# HDMI to VGA with 750D



## PnutButtRjarZ (Mar 18, 2017)

Hi guys.

I have an old VGA pc monitor. I was hoping to connect it to my 750D and have it displaying what's being recorded on the VGA monitor whilst filming myself.
I did have a mini HDMI to Female VGA cord. Doesn't seem to work (or at least I can't get it to anyway).
Do I have to convert the signal through a converter box for this to work?? Changing it from digital to analogue??
If that's the case I would probably be better off spending a little more and buying a new monitor.
Just thought I would ask the guys in the know here and see what the best option is.
Thanks in advance


----------



## smoke665 (Mar 18, 2017)

Interesting, I'd like to know as well


----------



## KmH (Mar 19, 2017)

Apply Occam's Razor.

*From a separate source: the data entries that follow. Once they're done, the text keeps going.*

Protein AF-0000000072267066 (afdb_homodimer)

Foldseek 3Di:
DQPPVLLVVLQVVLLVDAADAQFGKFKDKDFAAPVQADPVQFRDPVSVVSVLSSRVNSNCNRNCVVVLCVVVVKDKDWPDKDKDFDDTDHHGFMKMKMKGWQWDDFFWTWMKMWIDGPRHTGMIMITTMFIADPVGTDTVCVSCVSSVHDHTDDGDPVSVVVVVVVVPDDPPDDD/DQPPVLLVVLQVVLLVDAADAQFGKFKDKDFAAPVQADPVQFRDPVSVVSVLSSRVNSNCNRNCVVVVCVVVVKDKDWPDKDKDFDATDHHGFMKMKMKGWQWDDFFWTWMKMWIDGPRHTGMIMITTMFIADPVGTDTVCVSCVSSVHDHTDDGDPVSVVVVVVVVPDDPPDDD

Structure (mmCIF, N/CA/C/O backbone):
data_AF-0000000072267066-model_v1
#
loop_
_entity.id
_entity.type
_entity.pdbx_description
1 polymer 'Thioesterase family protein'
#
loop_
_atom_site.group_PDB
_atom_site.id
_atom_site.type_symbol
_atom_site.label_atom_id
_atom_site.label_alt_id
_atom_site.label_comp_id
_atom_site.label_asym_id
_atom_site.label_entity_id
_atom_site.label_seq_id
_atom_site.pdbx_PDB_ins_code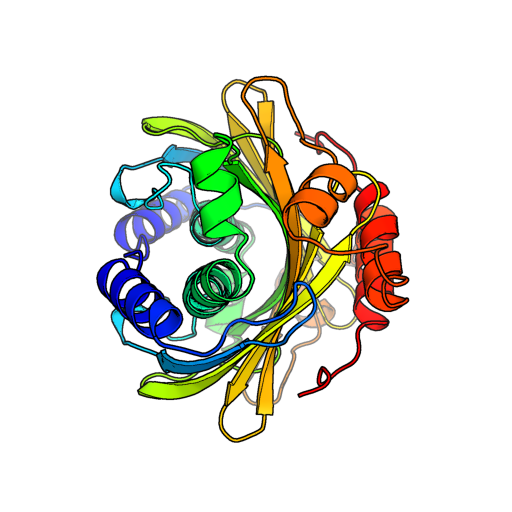
_atom_site.Cartn_x
_atom_site.Cartn_y
_atom_site.Cartn_z
_atom_site.occupancy
_atom_site.B_iso_or_equiv
_atom_site.auth_seq_id
_atom_site.auth_comp_id
_atom_site.auth_asym_id
_atom_site.auth_atom_id
_atom_site.pdbx_PDB_model_num
ATOM 1 N N . MET A 1 1 ? -0.296 6.656 -15.383 1 60.41 1 MET A N 1
ATOM 2 C CA . MET A 1 1 ? -0.919 5.664 -16.25 1 60.41 1 MET A CA 1
ATOM 3 C C . MET A 1 1 ? -0.425 4.258 -15.922 1 60.41 1 MET A C 1
ATOM 5 O O . MET A 1 1 ? 0.74 4.074 -15.562 1 60.41 1 MET A O 1
ATOM 9 N N . TYR A 1 2 ? -1.377 3.418 -15.844 1 66.69 2 TYR A N 1
ATOM 10 C CA . TYR A 1 2 ? -1.003 2.031 -15.586 1 66.69 2 TYR A CA 1
ATOM 11 C C . TYR A 1 2 ? -0.14 1.484 -16.719 1 66.69 2 TYR A C 1
ATOM 13 O O . TYR A 1 2 ? -0.4 1.756 -17.891 1 66.69 2 TYR A O 1
ATOM 21 N N . PRO A 1 3 ? 0.921 0.842 -16.406 1 71.5 3 PRO A N 1
ATOM 22 C CA . PRO A 1 3 ? 1.865 0.387 -17.422 1 71.5 3 PRO A CA 1
ATOM 23 C C . PRO A 1 3 ? 1.376 -0.854 -18.172 1 71.5 3 PRO A C 1
ATOM 25 O O . PRO A 1 3 ? 2.008 -1.911 -18.094 1 71.5 3 PRO A O 1
ATOM 28 N N . TYR A 1 4 ? 0.427 -0.671 -19.047 1 74.69 4 TYR A N 1
ATOM 29 C CA . TYR A 1 4 ? -0.216 -1.79 -19.734 1 74.69 4 TYR A CA 1
ATOM 30 C C . TYR A 1 4 ? 0.747 -2.469 -20.703 1 74.69 4 TYR A C 1
ATOM 32 O O . TYR A 1 4 ? 0.83 -3.699 -20.734 1 74.69 4 TYR A O 1
ATOM 40 N N . VAL A 1 5 ? 1.409 -1.64 -21.406 1 76.31 5 VAL A N 1
ATOM 41 C CA . VAL A 1 5 ? 2.295 -2.195 -22.422 1 76.31 5 VAL A CA 1
ATOM 42 C C . VAL A 1 5 ? 3.434 -2.963 -21.75 1 76.31 5 VAL A C 1
ATOM 44 O O . VAL A 1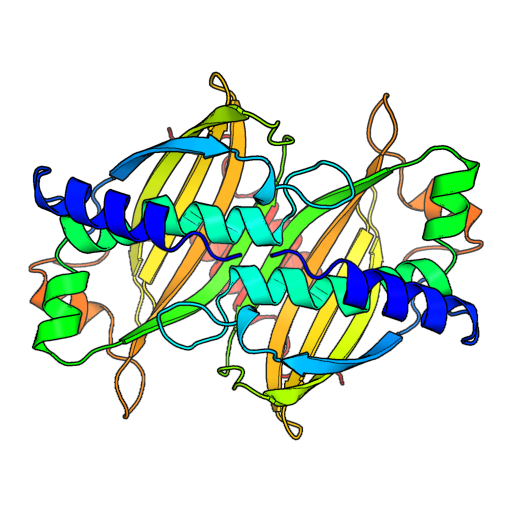 5 ? 3.752 -4.086 -22.141 1 76.31 5 VAL A O 1
ATOM 47 N N . ARG A 1 6 ? 3.965 -2.465 -20.703 1 80.44 6 ARG A N 1
ATOM 48 C CA . ARG A 1 6 ? 5.043 -3.127 -19.984 1 80.44 6 ARG A CA 1
ATOM 49 C C . ARG A 1 6 ? 4.559 -4.426 -19.344 1 80.44 6 ARG A C 1
ATOM 51 O O . ARG A 1 6 ? 5.262 -5.438 -19.375 1 80.44 6 ARG A O 1
ATOM 58 N N . LEU A 1 7 ? 3.393 -4.297 -18.781 1 80.19 7 LEU A N 1
ATOM 59 C CA . LEU A 1 7 ? 2.826 -5.488 -18.156 1 80.19 7 LEU A CA 1
ATOM 60 C C . LEU A 1 7 ? 2.627 -6.598 -19.188 1 80.19 7 LEU A C 1
ATOM 62 O O . LEU A 1 7 ? 2.988 -7.75 -18.938 1 80.19 7 LEU A O 1
ATOM 66 N N . PHE A 1 8 ? 2.102 -6.215 -20.344 1 83.69 8 PHE A N 1
ATOM 67 C CA . PHE A 1 8 ? 1.867 -7.176 -21.422 1 83.69 8 PHE A CA 1
ATOM 68 C C . PHE A 1 8 ? 3.176 -7.816 -21.875 1 83.69 8 PHE A C 1
ATOM 70 O O . PHE A 1 8 ? 3.254 -9.031 -22.031 1 83.69 8 PHE A O 1
ATOM 77 N N . MET A 1 9 ? 4.164 -7 -22.047 1 85.06 9 MET A N 1
ATOM 78 C CA . MET A 1 9 ? 5.461 -7.504 -22.484 1 85.06 9 MET A CA 1
ATOM 79 C C . MET A 1 9 ? 6.066 -8.438 -21.453 1 85.06 9 MET A C 1
ATOM 81 O O . MET A 1 9 ? 6.652 -9.461 -21.797 1 85.06 9 MET A O 1
ATOM 85 N N . GLU A 1 10 ? 5.898 -8.125 -20.203 1 86 10 GLU A N 1
ATOM 86 C CA . GLU A 1 10 ? 6.434 -8.969 -19.125 1 86 10 GLU A CA 1
ATOM 87 C C . GLU A 1 10 ? 5.707 -10.312 -19.062 1 86 10 GLU A C 1
ATOM 89 O O . GLU A 1 10 ? 6.328 -11.344 -18.812 1 86 10 GLU A O 1
ATOM 94 N N . MET A 1 11 ? 4.441 -10.234 -19.297 1 86.19 11 MET A N 1
ATOM 95 C CA . MET A 1 11 ? 3.662 -11.477 -19.297 1 86.19 11 MET A CA 1
ATOM 96 C C . MET A 1 11 ? 4.059 -12.367 -20.469 1 86.19 11 MET A C 1
ATOM 98 O O . MET A 1 11 ? 4.18 -13.586 -20.312 1 86.19 11 MET A O 1
ATOM 102 N N . ARG A 1 12 ? 4.246 -11.797 -21.578 1 88 12 ARG A N 1
ATOM 103 C CA . ARG A 1 12 ? 4.676 -12.562 -22.734 1 88 12 ARG A CA 1
ATOM 104 C C . ARG A 1 12 ? 6.055 -13.172 -22.516 1 88 12 ARG A C 1
ATOM 106 O O . ARG A 1 12 ? 6.297 -14.32 -22.891 1 88 12 ARG A O 1
ATOM 113 N N . ARG A 1 13 ? 6.891 -12.438 -21.969 1 89.38 13 ARG A N 1
ATOM 114 C CA . ARG A 1 13 ? 8.219 -12.945 -21.656 1 89.38 13 ARG A CA 1
ATOM 115 C C . ARG A 1 13 ? 8.141 -14.102 -20.656 1 89.38 13 ARG A C 1
ATOM 117 O O . ARG A 1 13 ? 8.867 -15.086 -20.797 1 89.38 13 ARG A O 1
ATOM 124 N N . ALA A 1 14 ? 7.309 -13.977 -19.703 1 88.81 14 ALA A N 1
ATOM 125 C CA . ALA A 1 14 ? 7.156 -14.984 -18.656 1 88.81 14 ALA A CA 1
ATOM 126 C C . ALA A 1 14 ? 6.727 -16.328 -19.25 1 88.81 14 ALA A C 1
ATOM 128 O O . ALA A 1 14 ? 7.102 -17.375 -18.734 1 88.81 14 ALA A O 1
ATOM 129 N N . ARG A 1 15 ? 5.973 -16.297 -20.328 1 90.31 15 ARG A N 1
ATOM 130 C CA . ARG A 1 15 ? 5.469 -17.516 -20.969 1 90.31 15 ARG A CA 1
ATOM 131 C C . ARG A 1 15 ? 6.602 -18.312 -21.594 1 90.31 15 ARG A C 1
ATOM 133 O O . ARG A 1 15 ? 6.469 -19.516 -21.828 1 90.31 15 ARG A O 1
ATOM 140 N N . ARG A 1 16 ? 7.648 -17.641 -21.828 1 91.94 16 ARG A N 1
ATOM 141 C CA . ARG A 1 16 ? 8.781 -18.281 -22.484 1 91.94 16 ARG A CA 1
ATOM 142 C C . ARG A 1 16 ? 9.805 -18.766 -21.453 1 91.94 16 ARG A C 1
ATOM 144 O O . ARG A 1 16 ? 10.773 -19.438 -21.812 1 91.94 16 ARG A O 1
ATOM 151 N N . LEU A 1 17 ? 9.641 -18.406 -20.266 1 93.94 17 LEU A N 1
ATOM 152 C CA . LEU A 1 17 ? 10.555 -18.797 -19.203 1 93.94 17 LEU A CA 1
ATOM 153 C C . LEU A 1 17 ? 10.148 -20.156 -18.609 1 93.94 17 LEU A C 1
ATOM 155 O O . LEU A 1 17 ? 9.008 -20.594 -18.781 1 93.94 17 LEU A O 1
ATOM 159 N N . ASP A 1 18 ? 11.039 -20.797 -17.922 1 95.81 18 ASP A N 1
ATOM 160 C CA . ASP A 1 18 ? 10.75 -22.062 -17.266 1 95.81 18 ASP A CA 1
ATOM 161 C C . ASP A 1 18 ? 9.656 -21.891 -16.203 1 95.81 18 ASP A C 1
ATOM 163 O O . ASP A 1 18 ? 9.633 -20.891 -15.484 1 95.81 18 ASP A O 1
ATOM 167 N N . PRO A 1 19 ? 8.82 -22.875 -16.094 1 96.31 19 PRO A N 1
ATOM 168 C CA . PRO A 1 19 ? 7.809 -22.797 -15.039 1 96.31 19 PRO A CA 1
ATOM 169 C C . PRO A 1 19 ? 8.422 -22.797 -13.641 1 96.31 19 PRO A C 1
ATOM 171 O O . PRO A 1 19 ? 9.547 -23.281 -13.453 1 96.31 19 PRO A O 1
ATOM 174 N N . LEU A 1 20 ? 7.719 -22.203 -12.742 1 97.31 20 LEU A N 1
ATOM 175 C CA . LEU A 1 20 ? 8.094 -22.172 -11.336 1 97.31 20 LEU A CA 1
ATOM 176 C C . LEU A 1 20 ? 7.098 -22.953 -10.484 1 97.31 20 LEU A C 1
ATOM 178 O O . LEU A 1 20 ? 5.902 -22.969 -10.789 1 97.31 20 LEU A O 1
ATOM 182 N N . PRO A 1 21 ? 7.645 -23.656 -9.445 1 96.19 21 PRO A N 1
ATOM 183 C CA . PRO A 1 21 ? 6.664 -24.141 -8.469 1 96.19 21 PRO A CA 1
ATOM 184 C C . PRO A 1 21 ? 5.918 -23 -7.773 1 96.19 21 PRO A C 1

Make sure your HDMI to VGA cable is actually working.


----------



## PnutButtRjarZ (Mar 19, 2017)

KmH said:


> Apply Occam's Razor. Make sure your HDMI to VGA cable is actually working.


Well the cable was brand new. So other than plugging it in the camera, what other way of testing it is there??


----------



## KmH (Mar 20, 2017)

Check the continuity between the matching contacts at each end.


----------